To my gobsmacked surprise, Bradley Cooper is just sensational as Pat. Tightly coiled physically, rapidly delivered speech mannerisms and with eyes that seem to be forever seeking for absolution and peace, he fully embodies an individual desperately attempting to live beyond his ailments and failings with the hopes of finding a positive future. Jennifer Lawrence, as I may have mentioned in my review of "The Hunger Games" last year, is the real deal. She is the film's firecracker, creating a vibrant heartbeat with Cooper. She constantly keeps Pat (and the audience) off guard through her forcefulness, directness and occasional wrath yet she instantly draws us into her own private pain and ferocious determinations so completely. And yes...ahem...I also have to mention that the camera just loves her! 

Bradley Cooper and Jennifer Lawrence each give rich performances and achieve a fresh on-screen romantic chemistry that feels so urgent, so capable of imploding at any moment despite their best wishes that you root for the two of them to attain some sense of happiness in any way possible. Russell utilizes some fine poetic moments through their courtship as many scenes between them are conducted with the two either running or dancing. Yet, when the two are in moments of stillness, the emotions become even more unpredictable and potentially damaging are these are  people who exist without filters, therefore creating a combative sense of communication as every moment is so emotionally raw and without any sense of romantic game playing. If this element was a sly commentary from David O. Russell as to the state of current romantic comedies and movie love stories, then so be it as I would love to experience more honest, crucial dialogue and interplay in place of the wacky plots and convoluted motivations that have plagued too many films in recent years.      
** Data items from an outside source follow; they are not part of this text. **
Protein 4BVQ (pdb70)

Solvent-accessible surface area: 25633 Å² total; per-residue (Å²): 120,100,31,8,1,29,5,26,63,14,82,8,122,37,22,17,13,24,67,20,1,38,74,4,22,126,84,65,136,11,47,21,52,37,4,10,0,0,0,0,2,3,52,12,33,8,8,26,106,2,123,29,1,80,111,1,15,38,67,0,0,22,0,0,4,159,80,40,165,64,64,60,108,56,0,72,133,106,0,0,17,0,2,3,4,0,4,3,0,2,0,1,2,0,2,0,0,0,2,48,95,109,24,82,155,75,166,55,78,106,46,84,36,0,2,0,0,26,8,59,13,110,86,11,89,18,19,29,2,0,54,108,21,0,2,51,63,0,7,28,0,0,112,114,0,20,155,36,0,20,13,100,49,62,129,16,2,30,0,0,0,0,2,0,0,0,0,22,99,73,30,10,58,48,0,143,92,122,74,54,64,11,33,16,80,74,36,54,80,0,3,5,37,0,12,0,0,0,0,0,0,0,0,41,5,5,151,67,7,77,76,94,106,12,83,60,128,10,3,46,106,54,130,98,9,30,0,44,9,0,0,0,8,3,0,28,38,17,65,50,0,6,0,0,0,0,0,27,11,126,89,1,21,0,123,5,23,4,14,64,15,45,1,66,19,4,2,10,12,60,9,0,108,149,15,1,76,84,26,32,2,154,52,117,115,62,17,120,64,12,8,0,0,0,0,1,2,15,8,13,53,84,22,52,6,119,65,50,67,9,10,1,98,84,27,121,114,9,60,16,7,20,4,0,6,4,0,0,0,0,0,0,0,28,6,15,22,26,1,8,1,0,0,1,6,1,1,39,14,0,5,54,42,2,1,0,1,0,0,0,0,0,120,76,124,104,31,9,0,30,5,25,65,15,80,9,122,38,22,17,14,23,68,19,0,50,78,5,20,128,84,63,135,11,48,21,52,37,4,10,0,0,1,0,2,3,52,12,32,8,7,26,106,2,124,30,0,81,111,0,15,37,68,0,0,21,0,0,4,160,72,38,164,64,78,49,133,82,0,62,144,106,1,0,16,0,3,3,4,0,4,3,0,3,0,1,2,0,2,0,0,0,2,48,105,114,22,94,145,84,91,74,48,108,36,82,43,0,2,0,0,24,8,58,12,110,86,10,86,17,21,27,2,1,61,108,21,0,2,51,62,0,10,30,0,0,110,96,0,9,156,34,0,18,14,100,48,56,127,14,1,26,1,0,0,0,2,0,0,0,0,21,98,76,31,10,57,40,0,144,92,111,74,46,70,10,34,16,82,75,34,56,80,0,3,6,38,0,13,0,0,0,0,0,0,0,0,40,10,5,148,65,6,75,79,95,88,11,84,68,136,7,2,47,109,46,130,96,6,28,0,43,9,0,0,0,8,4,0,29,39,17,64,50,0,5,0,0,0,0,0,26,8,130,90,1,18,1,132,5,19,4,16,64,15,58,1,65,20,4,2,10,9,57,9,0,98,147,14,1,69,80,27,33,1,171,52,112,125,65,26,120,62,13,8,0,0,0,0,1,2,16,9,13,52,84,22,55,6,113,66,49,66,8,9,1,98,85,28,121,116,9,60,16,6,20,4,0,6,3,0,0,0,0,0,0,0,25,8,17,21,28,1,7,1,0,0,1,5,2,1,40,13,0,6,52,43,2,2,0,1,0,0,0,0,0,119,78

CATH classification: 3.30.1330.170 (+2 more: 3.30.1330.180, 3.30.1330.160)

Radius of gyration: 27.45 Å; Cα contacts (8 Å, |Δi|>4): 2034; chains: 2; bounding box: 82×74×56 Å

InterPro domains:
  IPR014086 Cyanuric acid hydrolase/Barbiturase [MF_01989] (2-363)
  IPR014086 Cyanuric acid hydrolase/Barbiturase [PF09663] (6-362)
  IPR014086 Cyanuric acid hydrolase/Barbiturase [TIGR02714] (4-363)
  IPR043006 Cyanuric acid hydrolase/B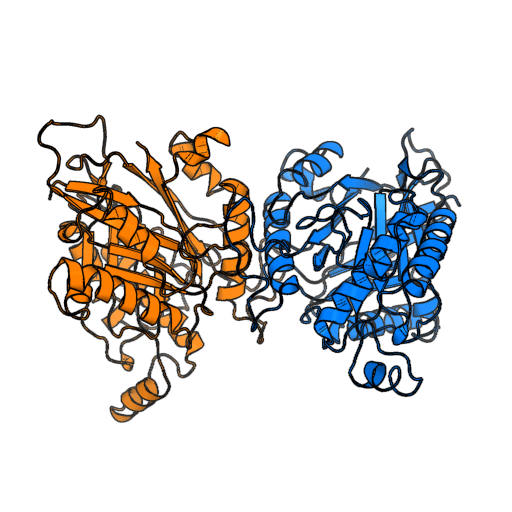arbiturase, repeating unit B [G3DSA:3.30.1330.180] (107-253)
  IPR043007 Cyanuric acid hydrolase/Barbiturase, repeating unit C [G3DSA:3.30.1330.160] (254-363)
  IPR043008 Cyanuric acid hydrolase/Barbiturase, repeating unit A [G3DSA:3.30.1330.170] (1-106)

Foldseek 3Di:
DFKAKDKFKFADPALLDCVRVVVCCVVPVDPLLQWAEKEWEHAAQQFAPGCSLVNSLQNVLVVSCVRVVHHSVVSCVRHQYHYGYFQPAQAGTIMMIMGIDHADPDDDDFDWFKWKFKFWFDFDQQQCALFDVLLQSLLVGLLVRCVRRVPDALVFWAAKEKEAEWDDQVSQVVCVVVVRGHPDNDGRVRFLSNLQSNFNSNCPNRVVDDPVPRHSVCRVPPQVFADQRYHYGYYNNGRIMMIMIMGIDRSYPYQKHKHKDKQQALQRLVGVQVRCVVVVQHDLVSLVQWNAKAKEFWAQPVQDDPRHGDCQVVDPVRHGQNVGSNRNLVNNCVPSVGNHHHYHYRQNRAHGRNMHMMMIMGGD/DFKAKDKFKFADPALLDCPRVVVCCVVVVDPLLQWAEKEWEHAAQQFAPGCSLVNSLQNVLVVSCVRVVHHSVVSCVRHFYHYGYFQPAQAGTIMMIMGIDHADPPDDDPDWFKWKFKFWFDFDQQQCALFDVLLQRLLVGLLVGCVRRVPPALVFWAAKEKEAEWDDQVSQVVCVVVVGHHPDPDGRVRFLSNQQSNFNSVCPNNVVDDPVVRHSVCRVPVQVAADQRYDYGYYNNGRIMMMMIMGIDRSYHYQKHKHKDKQQALQRLVGVVVRCVVVVQDDLVSLVQWNAKAFEAWAQPVQDDPRHGDCQVVDPVRHGQNVGQNRNLVNNCVPSPGNHHHYHYRQNRAHGRNMHMMMIMGGD

Nearest PDB structures (foldseek):
  4bvq-assembly1_A  TM=1.003E+00  e=1.021E-89  Pseudomonas sp. ADP
  6bum-assembly1_B  TM=9.851E-01  e=4.305E-66  Moorella thermoacetica ATCC 39073
  6buq-assembly1_D  TM=9.811E-01  e=2.797E-65  Moorella thermoacetica ATCC 39073
  6dhj-assembly2_C  TM=9.505E-01  e=2.019E-62  Moorella thermoacetica ATCC 39073
  6dhj-assembly2_G  TM=9.443E-01  e=1.893E-62  Moorella thermoacetica ATCC 39073

Structure (mmCIF, N/CA/C/O backbone):
data_4BVQ
#
_entry.id   4BVQ
#
_cell.length_a   130.659
_cell.length_b   130.659
_cell.length_c   236.947
_cell.angle_alpha   90.00
_cell.angle_beta   90.00
_cell.angle_gamma   120.00
#
_symmetry.space_group_name_H-M   'H 3 2'
#
loop_
_entity.id
_entity.type
_entity.pdbx_description
1 polymer 'CYANURIC ACID AMIDOHYDROLASE'
2 non-polymer 'PHOSPHATE ION'
3 non-polymer 'MAGNESIUM ION'
4 non-polymer DI(HYDROXYETHYL)ETHER
5 water water
#
loop_
_atom_site.group_PDB
_atom_site.id
_atom_site.type_symbol
_atom_site.label_atom_id
_atom_site.label_alt_id
_atom_site.label_comp_id
_atom_site.label_asym_id
_atom_site.label_entity_id
_atom_site.label_seq_id
_atom_site.pdbx_PDB_ins_code
_atom_site.Cartn_x
_atom_site.Cartn_y
_atom_site.Cartn_z
_atom_site.occupancy
_atom_site.B_iso_or_equiv
_atom_site.auth_seq_id
_atom_site.auth_comp_id
_atom_site.auth_asym_id
_atom_site.auth_atom_id
_atom_site.pdbx_PDB_model_num
ATOM 1 N N . HIS A 1 20 ? -13.419 -20.503 26.683 1.00 73.52 0 HIS A N 1
ATOM 2 C CA . HIS A 1 20 ? -14.725 -19.806 26.435 1.00 71.66 0 HIS A CA 1
ATOM 3 C C . HIS A 1 20 ? -15.119 -18.935 27.622 1.00 68.70 0 HIS A C 1
ATOM 4 O O . HIS A 1 20 ? -16.154 -19.135 28.263 1.00 69.01 0 HIS A O 1
ATOM 11 N N . MET A 1 21 ? -14.257 -17.965 27.893 1.00 66.20 1 MET A N 1
ATOM 12 C CA . MET A 1 21 ? -14.385 -17.068 29.026 1.00 63.55 1 MET A CA 1
ATOM 13 C C . MET A 1 21 ? -14.291 -15.650 28.489 1.00 58.23 1 MET A C 1
ATOM 14 O O . MET A 1 21 ? -13.215 -15.235 28.066 1.00 53.03 1 MET A O 1
ATOM 19 N N . TYR A 1 22 ? -15.396 -14.906 28.518 1.00 51.56 2 TYR A N 1
ATOM 20 C CA . TYR A 1 22 ? -15.484 -13.651 27.767 1.00 48.60 2 TYR A CA 1
ATOM 21 C C . TYR A 1 22 ? -15.909 -12.431 28.573 1.00 45.21 2 TYR A C 1
ATOM 22 O O . TYR A 1 22 ? -16.498 -12.534 29.650 1.00 45.65 2 TYR A O 1
ATOM 31 N N . HIS A 1 23 ? -15.594 -11.270 28.013 1.00 42.12 3 HIS A N 1
ATOM 32 C CA . HIS A 1 23 ? -16.214 -10.011 28.400 1.00 39.76 3 HIS A CA 1
ATOM 33 C C . HIS A 1 23 ? -16.996 -9.505 27.190 1.00 40.96 3 HIS A C 1
ATOM 34 O O . HIS A 1 23 ? -16.415 -9.257 26.131 1.00 38.10 3 HIS A O 1
ATOM 41 N N . ILE A 1 24 ? -18.311 -9.377 27.345 1.00 41.00 4 ILE A N 1
ATOM 42 C CA . ILE A 1 24 ? -19.182 -8.908 26.259 1.00 40.26 4 ILE A CA 1
ATOM 43 C C . ILE A 1 24 ? -19.583 -7.458 26.490 1.00 38.55 4 ILE A C 1
ATOM 44 O O . ILE A 1 24 ? -20.040 -7.099 27.572 1.00 40.54 4 ILE A O 1
ATOM 49 N N . ASP A 1 25 ? -19.399 -6.637 25.463 1.00 35.89 5 ASP A N 1
ATOM 50 C CA . ASP A 1 25 ? -19.917 -5.268 25.439 1.00 35.97 5 ASP A CA 1
ATOM 51 C C . ASP A 1 25 ? -21.053 -5.186 24.419 1.00 33.13 5 ASP A C 1
ATOM 52 O O . ASP A 1 25 ? -20.991 -5.819 23.365 1.00 32.40 5 ASP A O 1
ATOM 57 N N . VAL A 1 26 ? -22.082 -4.417 24.755 1.00 31.74 6 VAL A N 1
ATOM 58 C CA . VAL A 1 26 ? -23.252 -4.240 23.885 1.00 30.82 6 VAL A CA 1
ATOM 59 C C . VAL A 1 26 ? -23.581 -2.758 23.780 1.00 30.95 6 VAL A C 1
ATOM 60 O O . VAL A 1 26 ? -23.744 -2.080 24.791 1.00 30.73 6 VAL A O 1
ATOM 64 N N . PHE A 1 27 ? -23.687 -2.265 22.550 1.00 30.16 7 PHE A N 1
ATOM 65 C CA . PHE A 1 27 ? -23.952 -0.855 22.298 1.00 30.26 7 PHE A CA 1
ATOM 66 C C . PHE A 1 27 ? -25.158 -0.702 21.383 1.00 30.98 7 PHE A C 1
ATOM 67 O O . PHE A 1 27 ? -25.205 -1.298 20.306 1.00 31.19 7 PHE A O 1
ATOM 75 N N . ARG A 1 28 ? -26.124 0.095 21.815 1.00 30.98 8 ARG A N 1
ATOM 76 C CA . ARG A 1 28 ? -27.252 0.457 20.962 1.00 31.53 8 ARG A CA 1
ATOM 77 C C . ARG A 1 28 ? -26.949 1.809 20.356 1.00 30.59 8 ARG A C 1
ATOM 78 O O . ARG A 1 28 ? -26.751 2.790 21.069 1.00 30.78 8 ARG A O 1
ATOM 86 N N A ILE A 1 29 ? -26.897 1.866 19.029 0.50 29.11 9 ILE A N 1
ATOM 87 N N B ILE A 1 29 ? -26.936 1.859 19.033 0.50 29.97 9 ILE A N 1
ATOM 88 C CA A ILE A 1 29 ? -26.560 3.115 18.333 0.50 29.19 9 ILE A CA 1
ATOM 89 C CA B ILE A 1 29 ? -26.599 3.082 18.340 0.50 30.56 9 ILE A CA 1
ATOM 90 C C A ILE A 1 29 ? -27.609 3.504 17.291 0.50 28.63 9 ILE A C 1
ATOM 91 C C B ILE A 1 29 ? -27.624 3.494 17.290 0.50 29.37 9 ILE A C 1
ATOM 92 O O A ILE A 1 29 ? -27.977 2.684 16.447 0.50 27.14 9 ILE A O 1
ATOM 93 O O B ILE A 1 29 ? -27.982 2.685 16.437 0.50 27.72 9 ILE A O 1
ATOM 102 N N . PRO A 1 30 ? -28.089 4.758 17.345 1.00 29.45 10 PRO A N 1
ATOM 103 C CA . PRO A 1 30 ? -29.063 5.246 16.366 1.00 30.53 10 PRO A CA 1
ATOM 104 C C . PRO A 1 30 ? -28.506 5.298 14.956 1.00 30.52 10 PRO A C 1
ATOM 105 O O . PRO A 1 30 ? -27.314 5.510 14.775 1.00 28.91 10 PRO A O 1
ATOM 109 N N . CYS A 1 31 ? -29.385 5.094 13.981 1.00 29.19 11 CYS A N 1
ATOM 110 C CA . CYS A 1 31 ? -29.060 5.251 12.566 1.00 29.28 11 CYS A CA 1
ATOM 111 C C . CYS A 1 31 ? -29.970 6.311 11.978 1.00 28.20 11 CYS A C 1
ATOM 112 O O . CYS A 1 31 ? -31.182 6.273 12.196 1.00 27.00 11 CYS A O 1
ATOM 115 N N A HIS A 1 32 ? -29.396 7.256 11.242 0.50 27.89 12 HIS A N 1
ATOM 116 N N B HIS A 1 32 ? -29.388 7.252 11.236 0.50 29.58 12 HIS A N 1
ATOM 117 C CA A HIS A 1 32 ? -30.202 8.274 10.563 0.50 27.62 12 HIS A CA 1
ATOM 118 C CA B HIS A 1 32 ? -30.156 8.283 10.528 0.50 30.61 12 HIS A CA 1
ATOM 119 C C A HIS A 1 32 ? -30.708 7.778 9.199 0.50 27.08 12 HIS A C 1
ATOM 120 C C B HIS A 1 32 ? -30.721 7.762 9.206 0.50 28.62 12 HIS A C 1
ATOM 121 O O A HIS A 1 32 ? -31.576 8.407 8.600 0.50 27.65 12 HIS A O 1
ATOM 122 O O B HIS A 1 32 ? -31.603 8.382 8.613 0.50 29.05 12 HIS A O 1
ATOM 135 N N . SER A 1 33 ? -30.170 6.648 8.740 1.00 27.27 13 SER A N 1
ATOM 136 C CA . SER A 1 33 ? -30.564 6.016 7.465 1.00 27.86 13 SER A CA 1
ATOM 137 C C . SER A 1 33 ? -29.878 4.641 7.401 1.00 26.97 13 SER A C 1
ATOM 138 O O . SER A 1 33 ? -28.996 4.367 8.214 1.00 26.24 13 SER A O 1
ATOM 141 N N . PRO A 1 34 ? -30.280 3.758 6.456 1.00 27.39 14 PRO A N 1
ATOM 142 C CA . PRO A 1 34 ? -29.733 2.391 6.462 1.00 26.45 14 PRO A CA 1
ATOM 143 C C . PRO A 1 34 ? -28.212 2.290 6.307 1.00 27.71 14 PRO A C 1
ATOM 144 O O . PRO A 1 34 ? -27.596 1.403 6.885 1.00 28.07 14 PRO A O 1
ATOM 148 N N . GLY A 1 35 ? -27.633 3.192 5.526 1.00 28.12 15 GLY A N 1
ATOM 149 C CA . GLY A 1 35 ? -26.188 3.193 5.270 1.00 29.95 15 GLY A CA 1
ATOM 150 C C . GLY A 1 35 ? -25.342 3.935 6.293 1.00 30.20 15 GLY A C 1
ATOM 151 O O . GLY A 1 35 ? -24.126 4.032 6.132 1.00 30.20 15 GLY A O 1
ATOM 152 N N . ASP A 1 36 ? -25.977 4.455 7.338 1.00 29.22 16 ASP A N 1
ATOM 153 C CA . ASP A 1 36 ? -25.308 5.288 8.339 1.00 30.62 16 ASP A CA 1
ATOM 154 C C . ASP A 1 36 ? -24.404 4.457 9.251 1.00 31.38 16 ASP A C 1
ATOM 155 O O . ASP A 1 36 ? -24.882 3.608 10.003 1.00 31.77 16 ASP A O 1
ATOM 160 N N . THR A 1 37 ? -23.101 4.718 9.179 1.00 32.98 17 THR A N 1
ATOM 161 C CA . THR A 1 37 ? -22.124 4.077 10.073 1.00 33.40 17 THR A CA 1
ATOM 162 C C . THR A 1 37 ? -21.439 5.079 11.012 1.00 33.82 17 THR A C 1
ATOM 163 O O . THR A 1 37 ? -20.470 4.738 11.687 1.00 37.04 17 THR A O 1
ATOM 167 N N . SER A 1 38 ? -21.960 6.301 11.060 1.00 34.16 18 SER A N 1
ATOM 168 C CA . SER A 1 38 ? -21.367 7.380 11.861 1.00 33.77 18 SER A CA 1
ATOM 169 C C . SER A 1 38 ? -21.335 7.029 13.349 1.00 36.20 18 SER A C 1
ATOM 170 O O . SER A 1 38 ? -20.372 7.326 14.055 1.00 36.52 18 SER A O 1
ATOM 173 N N . GLY A 1 39 ? -22.393 6.386 13.818 1.00 35.08 19 GLY A N 1
ATOM 174 C CA . GLY A 1 39 ? -22.451 5.955 15.202 1.00 34.94 19 GLY A CA 1
ATOM 175 C C . GLY A 1 39 ? -21.392 4.911 15.532 1.00 35.78 19 GLY A C 1
ATOM 176 O O . GLY A 1 39 ? -20.770 4.959 16.598 1.00 37.90 19 GLY A O 1
ATOM 177 N N . LEU A 1 40 ? -21.216 3.940 14.643 1.00 35.52 20 LEU A N 1
ATOM 178 C CA . LEU A 1 40 ? -20.199 2.906 14.837 1.00 36.68 20 LEU A CA 1
ATOM 179 C C . LEU A 1 40 ? -18.798 3.516 14.836 1.00 37.36 20 LEU A C 1
ATOM 180 O O . LEU A 1 40 ? -17.961 3.173 15.678 1.00 36.39 20 LEU A O 1
ATOM 185 N N . GLU A 1 41 ? -18.554 4.413 13.887 1.00 37.96 21 GLU A N 1
ATOM 186 C CA . GLU A 1 41 ? -17.271 5.126 13.808 1.00 41.30 21 GLU A CA 1
ATOM 187 C C . GLU A 1 41 ? -16.959 5.854 15.115 1.00 42.04 21 GLU A C 1
ATOM 188 O O . GLU A 1 41 ? -15.838 5.791 15.610 1.00 41.13 21 GLU A O 1
ATOM 194 N N . ASP A 1 42 ? -17.964 6.527 15.663 1.00 41.93 22 ASP A N 1
ATOM 195 C CA . ASP A 1 42 ? -17.851 7.229 16.951 1.00 43.43 22 ASP A CA 1
ATOM 196 C C . ASP A 1 42 ? -17.430 6.299 18.102 1.00 43.85 22 ASP A C 1
ATOM 197 O O . ASP A 1 42 ? -16.591 6.667 18.923 1.00 45.08 22 ASP A O 1
ATOM 202 N N . LEU A 1 43 ? -18.013 5.105 18.161 1.00 43.50 23 LEU A N 1
ATOM 203 C CA . LEU A 1 43 ? -17.636 4.110 19.178 1.00 42.34 23 LEU A CA 1
ATOM 204 C C . LEU A 1 43 ? -16.178 3.693 19.023 1.00 44.49 23 LEU A C 1
ATOM 205 O O . LEU A 1 43 ? -15.468 3.511 20.011 1.00 42.79 23 LEU A O 1
ATOM 210 N N . ILE A 1 44 ? -15.748 3.528 17.778 1.00 43.33 24 ILE A N 1
ATOM 211 C CA . ILE A 1 44 ? -14.362 3.162 17.474 1.00 45.77 24 ILE A CA 1
ATOM 212 C C . ILE A 1 44 ? -13.406 4.319 17.787 1.00 47.41 24 ILE A C 1
ATOM 213 O O . ILE A 1 44 ? -12.371 4.119 18.423 1.00 49.00 24 ILE A O 1
ATOM 218 N N A GLU A 1 45 ? -13.763 5.514 17.326 0.50 48.04 25 GLU A N 1
ATOM 219 N N B GLU A 1 45 ? -13.771 5.521 17.345 0.50 48.20 25 GLU A N 1
ATOM 220 C CA A GLU A 1 45 ? -12.908 6.696 17.482 0.50 48.89 25 GLU A CA 1
ATOM 221 C CA B GLU A 1 45 ? -12.938 6.723 17.520 0.50 49.27 25 GLU A CA 1
ATOM 222 C C A GLU A 1 45 ? -12.724 7.107 18.953 0.50 49.60 25 GLU A C 1
ATOM 223 C C B GLU A 1 45 ? -12.710 7.078 18.974 0.50 49.80 25 GLU A C 1
ATOM 224 O O A GLU A 1 45 ? -11.651 7.568 19.333 0.50 50.41 25 GLU A O 1
ATOM 225 O O B GLU A 1 45 ? -11.627 7.528 19.355 0.50 50.63 25 GLU A O 1
ATOM 236 N N . THR A 1 46 ? -13.760 6.918 19.770 1.00 49.43 26 THR A N 1
ATOM 237 C CA . THR A 1 46 ? -13.694 7.216 21.212 1.00 48.74 26 THR A CA 1
ATOM 238 C C . THR A 1 46 ? -13.162 6.046 22.060 1.00 48.00 26 THR A C 1
ATOM 239 O O . THR A 1 46 ? -13.163 6.116 23.288 1.00 48.93 26 THR A O 1
ATOM 243 N N . GLY A 1 47 ? -12.722 4.976 21.405 1.00 46.22 27 GLY A N 1
ATOM 244 C CA . GLY A 1 47 ? -12.080 3.845 22.085 1.00 46.41 27 GLY A CA 1
ATOM 245 C C . GLY A 1 47 ? -12.999 2.953 22.906 1.00 47.10 27 GLY A C 1
ATOM 246 O O . GLY A 1 47 ? -12.528 2.145 23.705 1.00 46.18 27 GLY A O 1
ATOM 247 N N . ARG A 1 48 ? -14.307 3.087 22.700 1.00 43.71 28 ARG A N 1
ATOM 248 C CA . ARG A 1 48 ? -15.300 2.287 23.433 1.00 42.61 28 ARG A CA 1
ATOM 249 C C . ARG A 1 48 ? -15.380 0.859 22.895 1.00 39.66 28 ARG A C 1
ATOM 250 O O . ARG A 1 48 ? -15.762 -0.066 23.606 1.00 36.48 28 ARG A O 1
ATOM 258 N N . VAL A 1 49 ? -15.007 0.685 21.634 1.00 38.54 29 VAL A N 1
ATOM 259 C CA . VAL A 1 49 ? -14.938 -0.644 21.036 1.00 36.71 29 VAL A CA 1
ATOM 260 C C . VAL A 1 49 ? -13.760 -0.733 20.065 1.00 36.57 29 VAL A C 1
ATOM 261 O O . VAL A 1 49 ? -13.425 0.239 19.390 1.00 35.11 29 VAL A O 1
ATOM 265 N N . ALA A 1 50 ? -13.135 -1.906 20.021 1.00 39.45 30 ALA A N 1
ATOM 266 C CA . ALA A 1 50 ? -12.108 -2.218 19.026 1.00 41.07 30 ALA A CA 1
ATOM 267 C C . ALA A 1 50 ? -12.761 -2.990 17.879 1.00 39.66 30 ALA A C 1
ATOM 268 O O . ALA A 1 50 ? -13.457 -3.978 18.123 1.00 38.48 30 ALA A O 1
ATOM 270 N N . PRO A 1 51 ? -12.545 -2.547 16.623 1.00 40.95 31 PRO A N 1
ATOM 271 C CA . PRO A 1 51 ? -13.129 -3.207 15.453 1.00 39.72 31 PRO A CA 1
ATOM 272 C C . PRO A 1 51 ? -12.954 -4.720 15.422 1.00 39.79 31 PRO A C 1
ATOM 273 O O . PRO A 1 51 ? -13.879 -5.441 15.047 1.00 37.94 31 PRO A O 1
ATOM 277 N N . ALA A 1 52 ? -11.773 -5.193 15.816 1.00 40.97 32 ALA A N 1
ATOM 278 C CA . ALA A 1 52 ? -11.458 -6.630 15.783 1.00 38.93 32 ALA A CA 1
ATOM 279 C C . ALA A 1 52 ? -12.249 -7.459 16.801 1.00 36.56 32 ALA A C 1
ATOM 280 O O . ALA A 1 52 ? -12.343 -8.678 16.665 1.00 37.59 32 ALA A O 1
ATOM 282 N N . ASP A 1 53 ? -12.808 -6.801 17.811 1.00 38.05 33 ASP A N 1
ATOM 283 C CA . ASP A 1 53 ? -13.583 -7.484 18.860 1.00 39.41 33 ASP A CA 1
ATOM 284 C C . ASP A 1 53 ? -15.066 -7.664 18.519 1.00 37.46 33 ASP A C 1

To further compound the successful nature of how Russell captured and presented this theme of mental illness within "Silver Linings Playbook," I must make special mention of Jacki Weaver's performance as Pat's Mother and Patrizio Sr.'s wife as she perfectly captured the unshakable love and unending anxiety that occurs when one lives with another (or others) that are mentally ill and/or emotionally crippled. The emotional eggshells upon which she has walked for most of her lifetime has unfortunately never grown easier with the passage of time as outbursts  disappointments and eruptions can arrive without warning, provocation and via seemingly innocuous elements like displaced television remote controls, a pop song or a novel's unhappy ending. One standout sequence, scored to Led Zeppelin's "What Is And What Should Never Be" and involving one character's frantic search for a videotape, was an emotional powerhouse for all of the characters involved (as well as the audience). But through it all, I urge you to keep watching Weaver and you will see an older woman's turmoil with her lot in life combined permanently with her determination to keep her family together. She is a quiet boulder of strength throughout the film. And I must say what a pleasure it was to see Robert De Niro not lazily coasting upon his immense screen legend and eliciting a fully engaged performance once again.

2012 was a year where, as far as I am concerned, romantic comedies and movie love stories experienced a bit of a rebirth as film after film spoke to the truth of love and romance and engaged my heart in ways it has not been engaged for many, many years. David O. Russell's "Silver Linings Playbook" is one of the very best while also presenting great empathy and creative fearlessness in regards to the depiction of living with mental illness. 

Granted, and without spoilers, I am certain that for a film so left of center, it may be odd for some of you to see it end up where it does and how it does. But, as I think about it, for a film with such richly developed characters deeply hoping to find that bright spot of life, that safest of places, that location where everything is understood and accepted unconditionally, I would not have wanted it any other way. 

Welcome back, Mr. Russell. You have definitely been missed.